At Nige’s suggestion I am reading the English journalist Michael Wharton’s memoir The Missing Will (1984), but more about that later. Like Nige, I was surprised by one of Wharton’s parenthetical asides: “(I have always greatly disliked writing).” Under the pseudonym Peter Simple, Wharton wrote a newspaper column for almost half a century; for thirty years, four times per week – many millions of words. Wharton’s reaction is bafflingly alien to me. I have never failed to enjoy the act of arranging on the page or screen. Along with all the other pleasures associated with writing, stanching the chaos is probably supreme. Filling a small space with a precise and orderly procession of words – creating an autonomous region -- is deeply satisfying. It has always seemed like my destiny, the one thing I can do with reliable competence. Moore goes on to describe the satisfactions:

 

“It is for himself the writer writes, charmed or exasperated to participate; eluded, arrested, enticed by felicities. The result?
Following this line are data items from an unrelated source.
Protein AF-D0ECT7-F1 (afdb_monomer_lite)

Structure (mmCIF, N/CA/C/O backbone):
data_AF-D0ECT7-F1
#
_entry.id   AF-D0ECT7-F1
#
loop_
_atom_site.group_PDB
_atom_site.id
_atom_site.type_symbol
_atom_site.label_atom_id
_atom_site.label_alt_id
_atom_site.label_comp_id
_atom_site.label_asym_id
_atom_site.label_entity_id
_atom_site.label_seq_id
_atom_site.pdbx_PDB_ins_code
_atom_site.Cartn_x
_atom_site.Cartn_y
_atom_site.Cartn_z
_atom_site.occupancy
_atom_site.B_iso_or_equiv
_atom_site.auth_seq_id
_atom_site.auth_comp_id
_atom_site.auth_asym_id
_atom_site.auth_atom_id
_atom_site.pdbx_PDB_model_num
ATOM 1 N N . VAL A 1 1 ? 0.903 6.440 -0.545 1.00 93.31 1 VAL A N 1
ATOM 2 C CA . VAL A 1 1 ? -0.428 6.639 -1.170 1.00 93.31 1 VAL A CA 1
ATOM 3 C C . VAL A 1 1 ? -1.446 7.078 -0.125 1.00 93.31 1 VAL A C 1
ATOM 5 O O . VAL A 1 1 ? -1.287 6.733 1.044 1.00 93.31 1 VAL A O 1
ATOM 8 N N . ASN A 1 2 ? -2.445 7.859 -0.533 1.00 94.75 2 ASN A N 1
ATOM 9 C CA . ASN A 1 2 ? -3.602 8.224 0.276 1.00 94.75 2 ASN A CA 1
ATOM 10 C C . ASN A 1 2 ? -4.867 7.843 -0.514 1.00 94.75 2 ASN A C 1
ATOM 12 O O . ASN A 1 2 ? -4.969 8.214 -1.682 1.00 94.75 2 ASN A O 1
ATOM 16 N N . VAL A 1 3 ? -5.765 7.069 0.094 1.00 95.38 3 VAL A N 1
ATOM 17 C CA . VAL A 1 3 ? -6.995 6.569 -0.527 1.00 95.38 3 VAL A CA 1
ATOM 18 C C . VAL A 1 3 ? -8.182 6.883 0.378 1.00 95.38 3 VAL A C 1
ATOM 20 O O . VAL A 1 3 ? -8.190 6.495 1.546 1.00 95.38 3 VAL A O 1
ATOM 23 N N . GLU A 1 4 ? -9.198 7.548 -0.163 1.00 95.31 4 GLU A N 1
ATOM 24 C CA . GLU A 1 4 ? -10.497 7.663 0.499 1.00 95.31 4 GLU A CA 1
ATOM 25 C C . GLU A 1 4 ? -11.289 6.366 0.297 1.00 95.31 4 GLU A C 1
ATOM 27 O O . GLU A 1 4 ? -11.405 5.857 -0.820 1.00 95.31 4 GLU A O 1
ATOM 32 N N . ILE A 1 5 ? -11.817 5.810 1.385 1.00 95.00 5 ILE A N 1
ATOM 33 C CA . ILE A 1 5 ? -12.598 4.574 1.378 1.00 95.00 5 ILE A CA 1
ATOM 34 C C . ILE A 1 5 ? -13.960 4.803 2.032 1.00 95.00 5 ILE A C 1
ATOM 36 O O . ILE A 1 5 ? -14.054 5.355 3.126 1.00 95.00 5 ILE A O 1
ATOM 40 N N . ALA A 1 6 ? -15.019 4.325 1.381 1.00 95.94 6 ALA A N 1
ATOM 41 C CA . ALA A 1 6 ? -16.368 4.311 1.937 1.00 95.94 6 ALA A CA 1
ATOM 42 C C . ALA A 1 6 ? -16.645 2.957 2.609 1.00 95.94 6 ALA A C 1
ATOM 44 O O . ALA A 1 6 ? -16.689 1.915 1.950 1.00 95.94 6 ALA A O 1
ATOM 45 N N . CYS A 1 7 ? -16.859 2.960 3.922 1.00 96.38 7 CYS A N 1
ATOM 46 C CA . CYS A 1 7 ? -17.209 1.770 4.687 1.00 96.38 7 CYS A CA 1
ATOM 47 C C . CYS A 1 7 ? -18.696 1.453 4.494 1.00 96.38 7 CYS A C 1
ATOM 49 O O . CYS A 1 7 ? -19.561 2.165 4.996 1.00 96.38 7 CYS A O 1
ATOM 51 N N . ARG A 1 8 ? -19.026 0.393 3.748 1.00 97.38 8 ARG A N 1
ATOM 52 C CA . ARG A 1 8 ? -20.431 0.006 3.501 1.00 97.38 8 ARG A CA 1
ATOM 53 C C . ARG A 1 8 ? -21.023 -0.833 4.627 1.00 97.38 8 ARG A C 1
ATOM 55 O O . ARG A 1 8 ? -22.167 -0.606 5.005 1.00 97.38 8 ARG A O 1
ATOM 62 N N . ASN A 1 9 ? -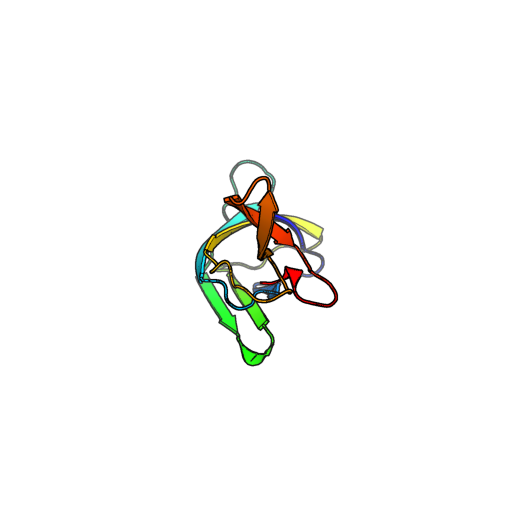20.220 -1.740 5.176 1.00 97.69 9 ASN A N 1
ATOM 63 C CA . ASN A 1 9 ? -20.587 -2.641 6.261 1.00 97.69 9 ASN A CA 1
ATOM 64 C C . ASN A 1 9 ? -19.570 -2.502 7.390 1.00 97.69 9 ASN A C 1
ATOM 66 O O . ASN A 1 9 ? -18.374 -2.396 7.122 1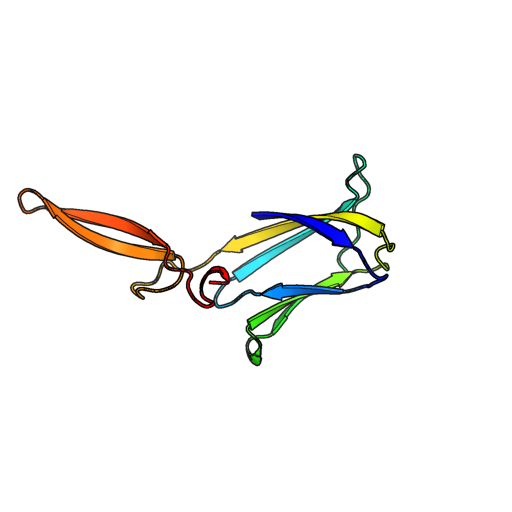.00 97.69 9 ASN A O 1
ATOM 70 N N . ALA A 1 10 ? -20.046 -2.548 8.633 1.00 97.81 10 ALA A N 1
ATOM 71 C CA . ALA A 1 10 ? -19.189 -2.424 9.801 1.00 97.81 10 ALA A CA 1
ATOM 72 C C . 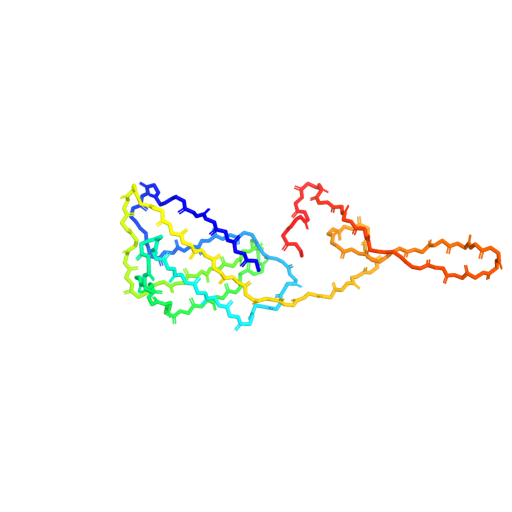ALA A 1 10 ? -18.097 -3.510 9.798 1.00 97.81 10 ALA A C 1
ATOM 74 O O . ALA A 1 10 ? -18.391 -4.699 9.674 1.00 97.81 10 ALA A O 1
ATOM 75 N N . THR A 1 11 ? -16.831 -3.105 9.910 1.00 98.12 11 THR A N 1
ATOM 76 C CA . THR A 1 11 ? -15.684 -4.021 9.802 1.00 98.12 11 THR A CA 1
ATOM 77 C C . THR A 1 11 ? -14.503 -3.555 10.641 1.00 98.12 11 THR A C 1
ATOM 79 O O . THR A 1 11 ? -14.312 -2.366 10.878 1.00 98.12 11 THR A O 1
ATOM 82 N N . ARG A 1 12 ? -13.676 -4.507 11.073 1.00 97.75 12 ARG A N 1
ATOM 83 C CA . ARG A 1 12 ? -12.386 -4.261 11.736 1.00 97.75 12 ARG A CA 1
ATOM 84 C C . ARG A 1 12 ? -11.179 -4.474 10.822 1.00 97.75 12 ARG A C 1
ATOM 86 O O . ARG A 1 12 ? -10.043 -4.332 11.272 1.00 97.75 12 ARG A O 1
ATOM 93 N N . TYR A 1 13 ? -11.426 -4.833 9.567 1.00 98.06 13 TYR A N 1
ATOM 94 C CA . TYR A 1 13 ? -10.396 -5.167 8.596 1.00 98.06 13 TYR A CA 1
ATOM 95 C C . TYR A 1 13 ? -10.538 -4.291 7.362 1.00 98.06 13 TYR A C 1
ATOM 97 O O . TYR A 1 13 ? -11.634 -4.153 6.815 1.00 98.06 13 TYR A O 1
ATOM 105 N N . VAL A 1 14 ? -9.410 -3.760 6.899 1.00 98.00 14 VAL A N 1
ATOM 106 C CA . VAL A 1 14 ? -9.277 -3.208 5.551 1.00 98.00 14 VAL A CA 1
ATOM 107 C C . VAL A 1 14 ? -8.351 -4.136 4.779 1.00 98.00 14 VAL A C 1
ATOM 109 O O . VAL A 1 14 ? -7.219 -4.374 5.199 1.00 98.00 14 VAL A O 1
ATOM 112 N N . VAL A 1 15 ? -8.849 -4.694 3.679 1.00 98.31 15 VAL A N 1
ATOM 113 C CA . VAL A 1 15 ? -8.112 -5.640 2.837 1.00 98.31 15 VAL A CA 1
ATOM 114 C C . VAL A 1 15 ? -8.032 -5.067 1.432 1.00 98.31 15 VAL A C 1
ATOM 116 O O . VAL A 1 15 ? -9.052 -4.693 0.856 1.00 98.31 15 VAL A O 1
ATOM 119 N N . LEU A 1 16 ? -6.823 -4.983 0.888 1.00 98.38 16 LEU A N 1
ATOM 120 C CA . LEU A 1 16 ? -6.565 -4.453 -0.448 1.00 98.38 16 LEU A CA 1
ATOM 121 C C . LEU A 1 16 ? -5.429 -5.213 -1.122 1.00 98.38 16 LEU A C 1
ATOM 123 O O . LEU A 1 16 ? -4.613 -5.837 -0.451 1.00 98.38 16 LEU A O 1
ATOM 127 N N . HIS A 1 17 ? -5.360 -5.155 -2.449 1.00 98.50 17 HIS A N 1
ATOM 128 C CA . HIS A 1 17 ? -4.291 -5.820 -3.181 1.00 98.50 17 HIS A CA 1
ATOM 129 C C . HIS A 1 17 ? -2.938 -5.139 -2.968 1.00 98.50 17 HIS A C 1
ATOM 131 O O . HIS A 1 17 ? -2.823 -3.922 -3.081 1.00 98.50 17 HIS A O 1
ATOM 137 N N . ALA A 1 18 ? -1.920 -5.954 -2.703 1.00 97.75 18 ALA A N 1
ATOM 138 C CA . ALA A 1 18 ? -0.527 -5.548 -2.579 1.00 97.75 18 ALA A CA 1
ATOM 139 C C . ALA A 1 18 ? 0.370 -6.761 -2.867 1.00 97.75 18 ALA A C 1
ATOM 141 O O . ALA A 1 18 ? 0.132 -7.851 -2.345 1.00 97.75 18 ALA A O 1
ATOM 142 N N . SER A 1 19 ? 1.394 -6.599 -3.700 1.00 96.19 19 SER A N 1
ATOM 143 C CA . SER A 1 19 ? 2.315 -7.674 -4.079 1.00 96.19 19 SER A CA 1
ATOM 144 C C . SER A 1 19 ? 3.721 -7.123 -4.233 1.00 96.19 19 SER A C 1
ATOM 146 O O . SER A 1 19 ? 3.895 -6.135 -4.920 1.00 96.19 19 SER A O 1
ATOM 148 N N . ARG A 1 20 ? 4.733 -7.798 -3.674 1.00 94.06 20 ARG A N 1
ATOM 149 C CA . ARG A 1 20 ? 6.152 -7.389 -3.792 1.00 94.06 20 ARG A CA 1
ATOM 150 C C . ARG A 1 20 ? 6.447 -5.946 -3.331 1.00 94.06 20 ARG A C 1
ATOM 152 O O . ARG A 1 20 ? 7.431 -5.350 -3.754 1.00 94.06 20 ARG A O 1
ATOM 159 N N . VAL A 1 21 ? 5.640 -5.425 -2.409 1.00 95.44 21 VAL A N 1
ATOM 160 C CA . VAL A 1 21 ? 5.872 -4.135 -1.747 1.00 95.44 21 VAL A CA 1
ATOM 161 C C . VAL A 1 21 ? 6.343 -4.351 -0.309 1.00 95.44 21 VAL A C 1
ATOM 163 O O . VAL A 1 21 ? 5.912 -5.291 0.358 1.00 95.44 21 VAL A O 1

Consolation, rapture, to be achieving a likeness of the thing visualized.”

 

And this: “Combine with charmed words certain rhythms, and the mind is helplessly haunted.”

 

My quirks are not other writers’. Moore speaks for me: “The objective is architecture, not demolition; grudges flower less well than gratitude.”        

 

[Moore’s essay can be found in The Complete Prose of Marianne Moore (ed. Patricia C. Willis, Viking, 1986).]